The company announced its second quarter 2020 results on Wednesday, showing net revenue of $5.9 million compared to $8.0 million a year earlier. The top line was driven by direct-to-consumer sales in the medical market and provincial retail channels, according to WeedMD.

“During the second quarter, we advanced our integration with Starseed to drive direct-to-consumer revenue and made significant operational progress in ramping up production,” said Angelo Tsebelis, CEO, in a press release. “Our unique medical service platform and growing brand recognition for our Color Cannabis adult-use products contributed to our revenue for the quarter.”

WeedMD finished the quarter with inventory and biological assets of $38.6 million and cash of $5.7 million. Subsequent to the quarter’s end, the company closed on a $30-million credit facility with its strategic investor LPF.

In his report, Gilmer said the lower revenue was a result of COVID-19’s impact on adult-use and medical cannabis. For his part, Gilmer had been calling for $8.6 million in revenue, while WMD’s adjusted EBITDA loss of $5.7 million was also below his estimated loss of $4.3 million. The analyst said the Q2’s gross margin was below his expectations due to certain non-cash, one-time items including an inventory impairment of $1.4 million.

“Management provided an adjusted gross margin of 52 per cent, which would have exceeded our estimate. Operating expenses were much lower than expected, with SG&A totaling $4.8 million versus our expectations for $6.9 million,” Gilmer wrote.

“We have made some adjustments to our model following the Q2/20 results and management commentary. Management suggested sales are back above levels prior to the pandemic and poised for strong growth from overall market growth [and] in addition should be fuelled by availability of its cannabis 2.0 products in Q4,” Gilmer said. “Our estimates are lower reflecting growth off the lower than expected Q2/20 and the carry through into 2021.”

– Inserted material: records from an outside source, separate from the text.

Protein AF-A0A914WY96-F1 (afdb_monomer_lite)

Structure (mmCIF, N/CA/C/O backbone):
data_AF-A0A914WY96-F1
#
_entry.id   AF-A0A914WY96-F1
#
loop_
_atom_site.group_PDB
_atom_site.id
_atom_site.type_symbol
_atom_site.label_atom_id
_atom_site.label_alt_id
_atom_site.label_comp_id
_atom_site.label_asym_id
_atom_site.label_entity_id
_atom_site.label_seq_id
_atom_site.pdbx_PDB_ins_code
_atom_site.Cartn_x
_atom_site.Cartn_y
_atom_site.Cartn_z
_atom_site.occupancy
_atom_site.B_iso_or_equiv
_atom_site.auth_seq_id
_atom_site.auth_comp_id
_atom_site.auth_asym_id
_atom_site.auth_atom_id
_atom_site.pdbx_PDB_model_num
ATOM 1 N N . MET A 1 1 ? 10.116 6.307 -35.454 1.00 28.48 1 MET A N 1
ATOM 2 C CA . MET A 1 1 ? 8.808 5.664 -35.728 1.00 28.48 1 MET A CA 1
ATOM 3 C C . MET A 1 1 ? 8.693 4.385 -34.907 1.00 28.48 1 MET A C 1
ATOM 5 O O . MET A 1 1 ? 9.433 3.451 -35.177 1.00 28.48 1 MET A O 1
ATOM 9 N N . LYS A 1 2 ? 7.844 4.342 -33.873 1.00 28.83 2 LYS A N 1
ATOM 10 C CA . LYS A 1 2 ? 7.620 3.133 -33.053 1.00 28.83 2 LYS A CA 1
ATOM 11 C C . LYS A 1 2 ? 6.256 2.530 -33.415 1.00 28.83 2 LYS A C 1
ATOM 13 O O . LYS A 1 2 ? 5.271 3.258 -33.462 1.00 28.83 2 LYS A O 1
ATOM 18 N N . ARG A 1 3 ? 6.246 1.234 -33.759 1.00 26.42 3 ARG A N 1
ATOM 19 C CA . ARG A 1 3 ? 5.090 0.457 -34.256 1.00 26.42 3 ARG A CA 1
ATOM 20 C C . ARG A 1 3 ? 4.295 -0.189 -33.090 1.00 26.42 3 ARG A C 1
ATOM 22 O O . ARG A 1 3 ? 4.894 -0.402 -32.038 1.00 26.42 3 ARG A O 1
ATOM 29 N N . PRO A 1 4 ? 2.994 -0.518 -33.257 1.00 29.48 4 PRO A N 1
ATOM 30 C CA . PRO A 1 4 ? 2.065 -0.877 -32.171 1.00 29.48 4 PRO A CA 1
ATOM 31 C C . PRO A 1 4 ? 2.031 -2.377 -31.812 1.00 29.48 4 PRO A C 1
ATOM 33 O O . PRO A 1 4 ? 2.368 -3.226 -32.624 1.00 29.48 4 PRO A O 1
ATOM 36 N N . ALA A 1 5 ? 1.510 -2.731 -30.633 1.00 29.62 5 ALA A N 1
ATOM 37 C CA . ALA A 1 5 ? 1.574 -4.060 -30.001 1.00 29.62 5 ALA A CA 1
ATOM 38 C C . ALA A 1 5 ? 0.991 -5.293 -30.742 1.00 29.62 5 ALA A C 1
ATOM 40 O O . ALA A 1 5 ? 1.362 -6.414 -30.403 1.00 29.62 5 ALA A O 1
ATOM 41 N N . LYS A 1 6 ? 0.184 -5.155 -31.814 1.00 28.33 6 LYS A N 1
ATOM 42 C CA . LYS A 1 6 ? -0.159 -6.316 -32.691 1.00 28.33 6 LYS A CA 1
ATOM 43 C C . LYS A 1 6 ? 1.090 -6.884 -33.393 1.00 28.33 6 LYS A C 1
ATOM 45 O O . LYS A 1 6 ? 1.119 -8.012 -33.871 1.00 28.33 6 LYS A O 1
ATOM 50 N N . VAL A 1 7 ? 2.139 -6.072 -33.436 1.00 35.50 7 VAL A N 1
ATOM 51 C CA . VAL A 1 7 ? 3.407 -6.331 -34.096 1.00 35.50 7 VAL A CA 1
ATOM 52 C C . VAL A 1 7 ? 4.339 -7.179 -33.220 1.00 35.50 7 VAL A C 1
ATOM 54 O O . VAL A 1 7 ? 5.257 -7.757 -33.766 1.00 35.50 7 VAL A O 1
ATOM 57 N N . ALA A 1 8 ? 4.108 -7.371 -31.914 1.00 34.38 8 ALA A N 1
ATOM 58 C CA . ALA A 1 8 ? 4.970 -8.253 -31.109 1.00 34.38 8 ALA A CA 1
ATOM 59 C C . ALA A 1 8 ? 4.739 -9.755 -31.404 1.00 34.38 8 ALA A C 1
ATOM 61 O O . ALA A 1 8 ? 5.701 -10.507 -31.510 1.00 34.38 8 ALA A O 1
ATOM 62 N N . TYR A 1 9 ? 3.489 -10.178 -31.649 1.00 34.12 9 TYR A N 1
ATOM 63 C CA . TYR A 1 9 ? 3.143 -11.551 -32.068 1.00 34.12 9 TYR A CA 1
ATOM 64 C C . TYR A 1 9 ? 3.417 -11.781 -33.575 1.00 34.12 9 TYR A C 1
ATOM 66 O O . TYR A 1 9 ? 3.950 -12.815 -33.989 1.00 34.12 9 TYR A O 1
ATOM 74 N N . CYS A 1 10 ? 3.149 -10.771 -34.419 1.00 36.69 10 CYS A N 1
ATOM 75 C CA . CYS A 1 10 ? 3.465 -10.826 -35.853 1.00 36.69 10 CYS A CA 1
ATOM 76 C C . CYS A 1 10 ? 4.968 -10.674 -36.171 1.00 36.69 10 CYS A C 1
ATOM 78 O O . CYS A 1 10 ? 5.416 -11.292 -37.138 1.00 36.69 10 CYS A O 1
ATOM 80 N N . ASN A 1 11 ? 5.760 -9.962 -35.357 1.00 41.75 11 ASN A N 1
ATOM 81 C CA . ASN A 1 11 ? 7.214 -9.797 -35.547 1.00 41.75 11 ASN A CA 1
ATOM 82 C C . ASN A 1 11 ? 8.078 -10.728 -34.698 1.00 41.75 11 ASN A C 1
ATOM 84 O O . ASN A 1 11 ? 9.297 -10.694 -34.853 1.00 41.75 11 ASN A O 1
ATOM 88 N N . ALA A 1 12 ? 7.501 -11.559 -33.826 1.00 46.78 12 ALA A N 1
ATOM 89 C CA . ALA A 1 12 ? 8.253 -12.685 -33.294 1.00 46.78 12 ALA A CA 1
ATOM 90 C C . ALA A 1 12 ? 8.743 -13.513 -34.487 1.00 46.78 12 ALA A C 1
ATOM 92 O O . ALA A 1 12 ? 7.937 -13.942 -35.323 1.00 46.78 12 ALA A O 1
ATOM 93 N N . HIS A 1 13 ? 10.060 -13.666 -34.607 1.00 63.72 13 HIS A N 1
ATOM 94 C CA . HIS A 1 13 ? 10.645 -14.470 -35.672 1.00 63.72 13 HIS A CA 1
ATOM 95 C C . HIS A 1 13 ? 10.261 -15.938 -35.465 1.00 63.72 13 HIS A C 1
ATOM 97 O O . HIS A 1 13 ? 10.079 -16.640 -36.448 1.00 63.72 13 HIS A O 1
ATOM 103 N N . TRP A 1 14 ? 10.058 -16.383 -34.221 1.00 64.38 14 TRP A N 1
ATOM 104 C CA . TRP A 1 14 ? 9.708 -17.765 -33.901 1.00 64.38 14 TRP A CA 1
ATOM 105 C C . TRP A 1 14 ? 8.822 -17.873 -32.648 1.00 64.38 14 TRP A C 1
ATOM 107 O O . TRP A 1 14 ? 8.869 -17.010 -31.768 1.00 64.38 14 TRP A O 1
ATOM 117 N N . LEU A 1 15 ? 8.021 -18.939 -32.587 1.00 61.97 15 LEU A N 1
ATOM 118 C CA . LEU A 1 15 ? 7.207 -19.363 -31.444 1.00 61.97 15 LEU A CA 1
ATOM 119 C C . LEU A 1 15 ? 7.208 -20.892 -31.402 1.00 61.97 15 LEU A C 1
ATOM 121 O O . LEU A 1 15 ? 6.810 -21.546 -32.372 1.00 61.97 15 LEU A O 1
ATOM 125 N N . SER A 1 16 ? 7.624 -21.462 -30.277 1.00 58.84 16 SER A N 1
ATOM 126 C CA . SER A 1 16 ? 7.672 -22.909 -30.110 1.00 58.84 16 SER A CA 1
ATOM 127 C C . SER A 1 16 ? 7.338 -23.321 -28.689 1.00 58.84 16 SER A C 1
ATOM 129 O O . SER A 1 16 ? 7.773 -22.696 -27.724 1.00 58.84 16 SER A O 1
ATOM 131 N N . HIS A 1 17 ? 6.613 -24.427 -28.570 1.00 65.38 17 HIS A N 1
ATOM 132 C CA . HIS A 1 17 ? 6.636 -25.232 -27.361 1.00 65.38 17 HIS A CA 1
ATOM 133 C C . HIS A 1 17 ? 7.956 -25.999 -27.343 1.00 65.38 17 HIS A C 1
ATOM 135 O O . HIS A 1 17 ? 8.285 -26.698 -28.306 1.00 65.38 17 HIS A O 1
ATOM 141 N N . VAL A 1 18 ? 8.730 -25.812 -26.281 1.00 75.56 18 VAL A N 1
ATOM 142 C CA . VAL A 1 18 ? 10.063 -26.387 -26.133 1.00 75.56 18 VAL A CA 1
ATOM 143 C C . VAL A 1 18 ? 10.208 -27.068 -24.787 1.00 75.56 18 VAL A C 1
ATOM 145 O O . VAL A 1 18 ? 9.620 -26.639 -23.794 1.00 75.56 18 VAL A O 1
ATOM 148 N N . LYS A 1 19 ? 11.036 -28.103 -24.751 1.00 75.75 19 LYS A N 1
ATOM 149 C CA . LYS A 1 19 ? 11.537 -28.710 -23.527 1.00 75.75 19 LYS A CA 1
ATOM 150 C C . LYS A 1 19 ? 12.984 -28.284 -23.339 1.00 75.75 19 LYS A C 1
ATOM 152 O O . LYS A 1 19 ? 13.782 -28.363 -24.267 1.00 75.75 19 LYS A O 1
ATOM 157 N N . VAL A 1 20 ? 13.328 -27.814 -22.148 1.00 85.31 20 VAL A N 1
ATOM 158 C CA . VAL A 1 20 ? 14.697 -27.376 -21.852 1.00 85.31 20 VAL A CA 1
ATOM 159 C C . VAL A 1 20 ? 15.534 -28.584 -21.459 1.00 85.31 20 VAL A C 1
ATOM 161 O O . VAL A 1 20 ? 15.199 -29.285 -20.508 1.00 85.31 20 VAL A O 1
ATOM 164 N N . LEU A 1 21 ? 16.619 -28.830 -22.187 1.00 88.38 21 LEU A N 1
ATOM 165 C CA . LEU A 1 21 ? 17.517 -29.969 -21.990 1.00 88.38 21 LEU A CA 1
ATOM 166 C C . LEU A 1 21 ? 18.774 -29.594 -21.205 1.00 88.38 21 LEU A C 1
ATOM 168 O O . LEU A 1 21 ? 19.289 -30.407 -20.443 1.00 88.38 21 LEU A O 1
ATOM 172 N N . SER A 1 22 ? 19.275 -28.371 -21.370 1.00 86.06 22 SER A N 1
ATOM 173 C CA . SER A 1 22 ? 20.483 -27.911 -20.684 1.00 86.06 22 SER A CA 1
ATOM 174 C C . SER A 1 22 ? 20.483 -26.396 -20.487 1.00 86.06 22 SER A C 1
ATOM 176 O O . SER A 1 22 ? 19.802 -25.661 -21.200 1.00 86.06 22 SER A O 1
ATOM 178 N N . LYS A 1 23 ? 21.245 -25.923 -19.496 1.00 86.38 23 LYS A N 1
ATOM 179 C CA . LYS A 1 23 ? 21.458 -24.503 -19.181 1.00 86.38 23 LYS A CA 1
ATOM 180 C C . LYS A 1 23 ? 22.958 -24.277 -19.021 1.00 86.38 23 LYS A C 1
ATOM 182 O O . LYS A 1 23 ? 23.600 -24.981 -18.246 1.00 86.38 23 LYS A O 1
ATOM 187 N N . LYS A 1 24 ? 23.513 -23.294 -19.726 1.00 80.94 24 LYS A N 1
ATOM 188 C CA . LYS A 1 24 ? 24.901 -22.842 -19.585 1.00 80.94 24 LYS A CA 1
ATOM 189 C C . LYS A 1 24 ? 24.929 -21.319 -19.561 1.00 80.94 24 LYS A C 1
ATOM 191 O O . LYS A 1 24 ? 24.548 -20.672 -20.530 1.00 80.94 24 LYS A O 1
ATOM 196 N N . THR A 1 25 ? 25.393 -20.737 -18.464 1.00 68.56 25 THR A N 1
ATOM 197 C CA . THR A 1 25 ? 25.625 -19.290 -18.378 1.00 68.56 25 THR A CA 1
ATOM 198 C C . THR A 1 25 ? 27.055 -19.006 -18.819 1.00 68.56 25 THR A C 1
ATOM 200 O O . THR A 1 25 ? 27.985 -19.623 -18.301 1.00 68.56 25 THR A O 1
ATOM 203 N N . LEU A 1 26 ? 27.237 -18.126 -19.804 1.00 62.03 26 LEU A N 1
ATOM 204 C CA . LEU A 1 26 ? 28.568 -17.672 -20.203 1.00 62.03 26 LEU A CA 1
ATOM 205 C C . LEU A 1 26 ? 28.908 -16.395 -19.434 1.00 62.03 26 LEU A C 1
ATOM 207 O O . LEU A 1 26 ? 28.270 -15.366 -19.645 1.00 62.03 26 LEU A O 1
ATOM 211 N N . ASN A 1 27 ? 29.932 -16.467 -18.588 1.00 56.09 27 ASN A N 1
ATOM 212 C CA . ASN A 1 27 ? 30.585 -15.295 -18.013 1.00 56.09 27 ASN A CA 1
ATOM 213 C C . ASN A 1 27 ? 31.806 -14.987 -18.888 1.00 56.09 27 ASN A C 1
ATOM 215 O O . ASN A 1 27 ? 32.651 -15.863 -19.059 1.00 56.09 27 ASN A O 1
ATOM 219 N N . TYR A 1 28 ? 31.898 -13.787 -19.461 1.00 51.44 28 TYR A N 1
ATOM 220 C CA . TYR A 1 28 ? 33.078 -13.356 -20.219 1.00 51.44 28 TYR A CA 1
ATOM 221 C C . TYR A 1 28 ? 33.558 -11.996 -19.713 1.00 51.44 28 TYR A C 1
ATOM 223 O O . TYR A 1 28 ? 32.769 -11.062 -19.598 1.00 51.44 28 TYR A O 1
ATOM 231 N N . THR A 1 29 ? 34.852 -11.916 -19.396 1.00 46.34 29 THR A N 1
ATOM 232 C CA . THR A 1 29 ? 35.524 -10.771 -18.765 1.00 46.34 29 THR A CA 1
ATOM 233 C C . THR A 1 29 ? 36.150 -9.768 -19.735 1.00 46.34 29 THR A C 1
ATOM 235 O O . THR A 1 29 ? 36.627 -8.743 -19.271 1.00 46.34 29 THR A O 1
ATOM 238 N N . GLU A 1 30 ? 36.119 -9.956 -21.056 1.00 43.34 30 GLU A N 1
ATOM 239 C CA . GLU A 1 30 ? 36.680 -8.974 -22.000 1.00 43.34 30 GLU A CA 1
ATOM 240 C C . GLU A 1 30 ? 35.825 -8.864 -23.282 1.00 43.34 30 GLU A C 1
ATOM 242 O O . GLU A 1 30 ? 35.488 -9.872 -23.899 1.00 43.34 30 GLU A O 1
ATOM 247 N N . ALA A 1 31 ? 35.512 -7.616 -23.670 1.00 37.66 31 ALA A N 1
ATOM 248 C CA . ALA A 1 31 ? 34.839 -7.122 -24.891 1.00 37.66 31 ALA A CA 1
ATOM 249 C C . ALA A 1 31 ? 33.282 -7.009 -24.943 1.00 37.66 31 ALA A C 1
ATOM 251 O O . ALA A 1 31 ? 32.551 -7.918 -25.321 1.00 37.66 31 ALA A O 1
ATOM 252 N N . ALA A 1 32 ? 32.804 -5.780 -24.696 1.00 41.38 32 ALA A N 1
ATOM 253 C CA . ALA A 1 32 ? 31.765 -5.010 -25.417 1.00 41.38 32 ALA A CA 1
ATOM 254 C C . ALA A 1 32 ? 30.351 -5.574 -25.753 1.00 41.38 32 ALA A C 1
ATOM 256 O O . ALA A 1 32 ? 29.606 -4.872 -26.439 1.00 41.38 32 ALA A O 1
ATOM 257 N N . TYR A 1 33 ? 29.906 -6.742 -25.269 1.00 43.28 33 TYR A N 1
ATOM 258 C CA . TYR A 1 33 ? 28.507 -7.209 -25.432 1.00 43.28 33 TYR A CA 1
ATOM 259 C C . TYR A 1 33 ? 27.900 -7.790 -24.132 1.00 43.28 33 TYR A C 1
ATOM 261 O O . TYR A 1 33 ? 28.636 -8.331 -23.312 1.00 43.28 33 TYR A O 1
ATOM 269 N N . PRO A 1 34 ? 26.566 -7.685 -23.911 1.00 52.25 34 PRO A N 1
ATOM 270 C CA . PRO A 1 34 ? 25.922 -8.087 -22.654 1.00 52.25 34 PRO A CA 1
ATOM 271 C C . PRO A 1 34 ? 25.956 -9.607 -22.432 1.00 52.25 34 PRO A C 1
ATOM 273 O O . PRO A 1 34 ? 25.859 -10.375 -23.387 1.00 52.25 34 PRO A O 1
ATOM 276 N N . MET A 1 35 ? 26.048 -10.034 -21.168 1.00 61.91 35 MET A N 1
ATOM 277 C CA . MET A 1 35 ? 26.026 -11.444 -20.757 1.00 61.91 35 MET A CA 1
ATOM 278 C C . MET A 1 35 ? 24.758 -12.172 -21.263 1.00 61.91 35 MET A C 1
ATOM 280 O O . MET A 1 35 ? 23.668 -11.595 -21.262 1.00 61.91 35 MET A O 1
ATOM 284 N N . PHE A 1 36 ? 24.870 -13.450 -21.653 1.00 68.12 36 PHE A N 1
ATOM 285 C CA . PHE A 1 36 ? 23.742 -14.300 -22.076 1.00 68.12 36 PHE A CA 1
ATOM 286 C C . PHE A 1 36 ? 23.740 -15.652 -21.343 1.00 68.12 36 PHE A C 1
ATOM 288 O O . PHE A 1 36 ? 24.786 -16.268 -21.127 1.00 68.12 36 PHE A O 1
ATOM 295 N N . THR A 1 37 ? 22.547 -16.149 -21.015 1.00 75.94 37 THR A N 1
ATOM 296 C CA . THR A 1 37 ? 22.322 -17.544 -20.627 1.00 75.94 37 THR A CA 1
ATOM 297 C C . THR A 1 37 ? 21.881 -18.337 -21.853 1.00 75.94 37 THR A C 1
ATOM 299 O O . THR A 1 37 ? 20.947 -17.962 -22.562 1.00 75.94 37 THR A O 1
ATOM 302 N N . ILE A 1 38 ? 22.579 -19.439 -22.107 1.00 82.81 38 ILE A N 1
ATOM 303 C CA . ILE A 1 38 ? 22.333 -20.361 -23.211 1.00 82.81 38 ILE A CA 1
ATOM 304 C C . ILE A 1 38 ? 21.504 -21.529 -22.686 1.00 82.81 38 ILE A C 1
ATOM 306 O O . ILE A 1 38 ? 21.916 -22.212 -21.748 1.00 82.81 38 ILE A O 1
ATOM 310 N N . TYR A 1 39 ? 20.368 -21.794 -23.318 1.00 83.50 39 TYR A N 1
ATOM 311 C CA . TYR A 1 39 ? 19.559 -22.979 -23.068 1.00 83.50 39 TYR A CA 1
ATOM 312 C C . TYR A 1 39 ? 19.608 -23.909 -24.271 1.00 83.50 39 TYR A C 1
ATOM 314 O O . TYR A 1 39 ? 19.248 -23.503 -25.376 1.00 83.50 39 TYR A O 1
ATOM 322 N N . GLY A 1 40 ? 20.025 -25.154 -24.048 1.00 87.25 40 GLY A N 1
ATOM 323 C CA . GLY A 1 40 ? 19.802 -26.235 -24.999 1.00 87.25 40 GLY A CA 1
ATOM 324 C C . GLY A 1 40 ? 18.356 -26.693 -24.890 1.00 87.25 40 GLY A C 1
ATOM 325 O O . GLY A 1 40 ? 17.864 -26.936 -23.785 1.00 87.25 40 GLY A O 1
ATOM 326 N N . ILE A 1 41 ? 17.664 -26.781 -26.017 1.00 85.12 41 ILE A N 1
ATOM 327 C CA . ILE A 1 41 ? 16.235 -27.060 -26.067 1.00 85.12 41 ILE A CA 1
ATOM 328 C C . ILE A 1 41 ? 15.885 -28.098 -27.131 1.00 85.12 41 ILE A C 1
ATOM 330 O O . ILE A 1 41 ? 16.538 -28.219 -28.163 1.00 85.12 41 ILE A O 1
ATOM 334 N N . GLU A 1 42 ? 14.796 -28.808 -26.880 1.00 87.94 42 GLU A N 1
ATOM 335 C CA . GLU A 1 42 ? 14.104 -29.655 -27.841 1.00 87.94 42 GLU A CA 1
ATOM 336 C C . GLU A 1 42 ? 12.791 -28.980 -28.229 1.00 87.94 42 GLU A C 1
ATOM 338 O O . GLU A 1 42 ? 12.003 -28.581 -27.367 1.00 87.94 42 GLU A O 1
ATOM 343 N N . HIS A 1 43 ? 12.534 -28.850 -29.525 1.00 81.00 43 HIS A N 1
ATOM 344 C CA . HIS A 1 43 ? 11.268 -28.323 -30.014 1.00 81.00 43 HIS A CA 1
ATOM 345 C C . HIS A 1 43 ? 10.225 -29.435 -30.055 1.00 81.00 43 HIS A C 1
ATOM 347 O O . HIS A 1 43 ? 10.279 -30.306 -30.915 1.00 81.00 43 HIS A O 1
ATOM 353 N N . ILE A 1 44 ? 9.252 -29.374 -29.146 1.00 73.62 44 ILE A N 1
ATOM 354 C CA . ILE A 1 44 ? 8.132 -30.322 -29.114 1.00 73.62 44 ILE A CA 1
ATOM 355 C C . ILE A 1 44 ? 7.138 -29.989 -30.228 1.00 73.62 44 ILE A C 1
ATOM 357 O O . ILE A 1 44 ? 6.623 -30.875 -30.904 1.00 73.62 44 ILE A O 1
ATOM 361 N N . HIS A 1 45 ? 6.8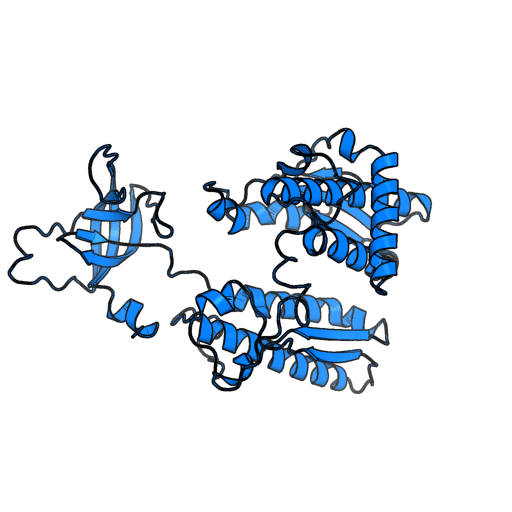59 -28.696 -30.424 1.00 62.28 45 HIS A N 1
ATOM 362 C CA . HIS A 1 45 ? 5.975 -28.232 -31.488 1.00 62.28 45 HIS A CA 1
ATOM 363 C C . HIS A 1 45 ? 6.256 -26.773 -31.864 1.00 62.28 45 HIS A C 1
ATOM 365 O O . HIS A 1 45 ? 6.241 -25.889 -31.000 1.00 62.28 45 HIS A O 1
ATOM 371 N N . PHE A 1 46 ? 6.461 -26.511 -33.156 1.00 66.31 46 PHE A N 1
ATOM 372 C CA . PHE A 1 46 ? 6.595 -25.158 -33.694 1.00 66.31 46 PHE A CA 1
ATOM 373 C C . PHE A 1 46 ? 5.236 -24.602 -34.106 1.00 66.31 46 PHE A C 1
ATOM 375 O O . PHE A 1 46 ? 4.637 -25.064 -35.071 1.00 66.31 46 PHE A O 1
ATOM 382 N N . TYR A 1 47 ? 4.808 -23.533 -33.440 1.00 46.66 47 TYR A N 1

With the update, Gilmer maintained his “Buy” rating but dropped his target from $0.85 to $0.50 per share, which at press time represented a projected 12-month return of 85 per cent. Year-to-date, WMD is down 69 per cent.

On the uptick in business in recent months, WeedMD wrote in the quarterly press release, “Subsequent to quarter-end, the Company has seen increasing customer activity and sales in the majority of its markets, reflecting the reopening of the Canadian economy and gradually decreasing impact of COVID-19, as people have adapted to this new environment. These positive trends have persisted and continue to improve.”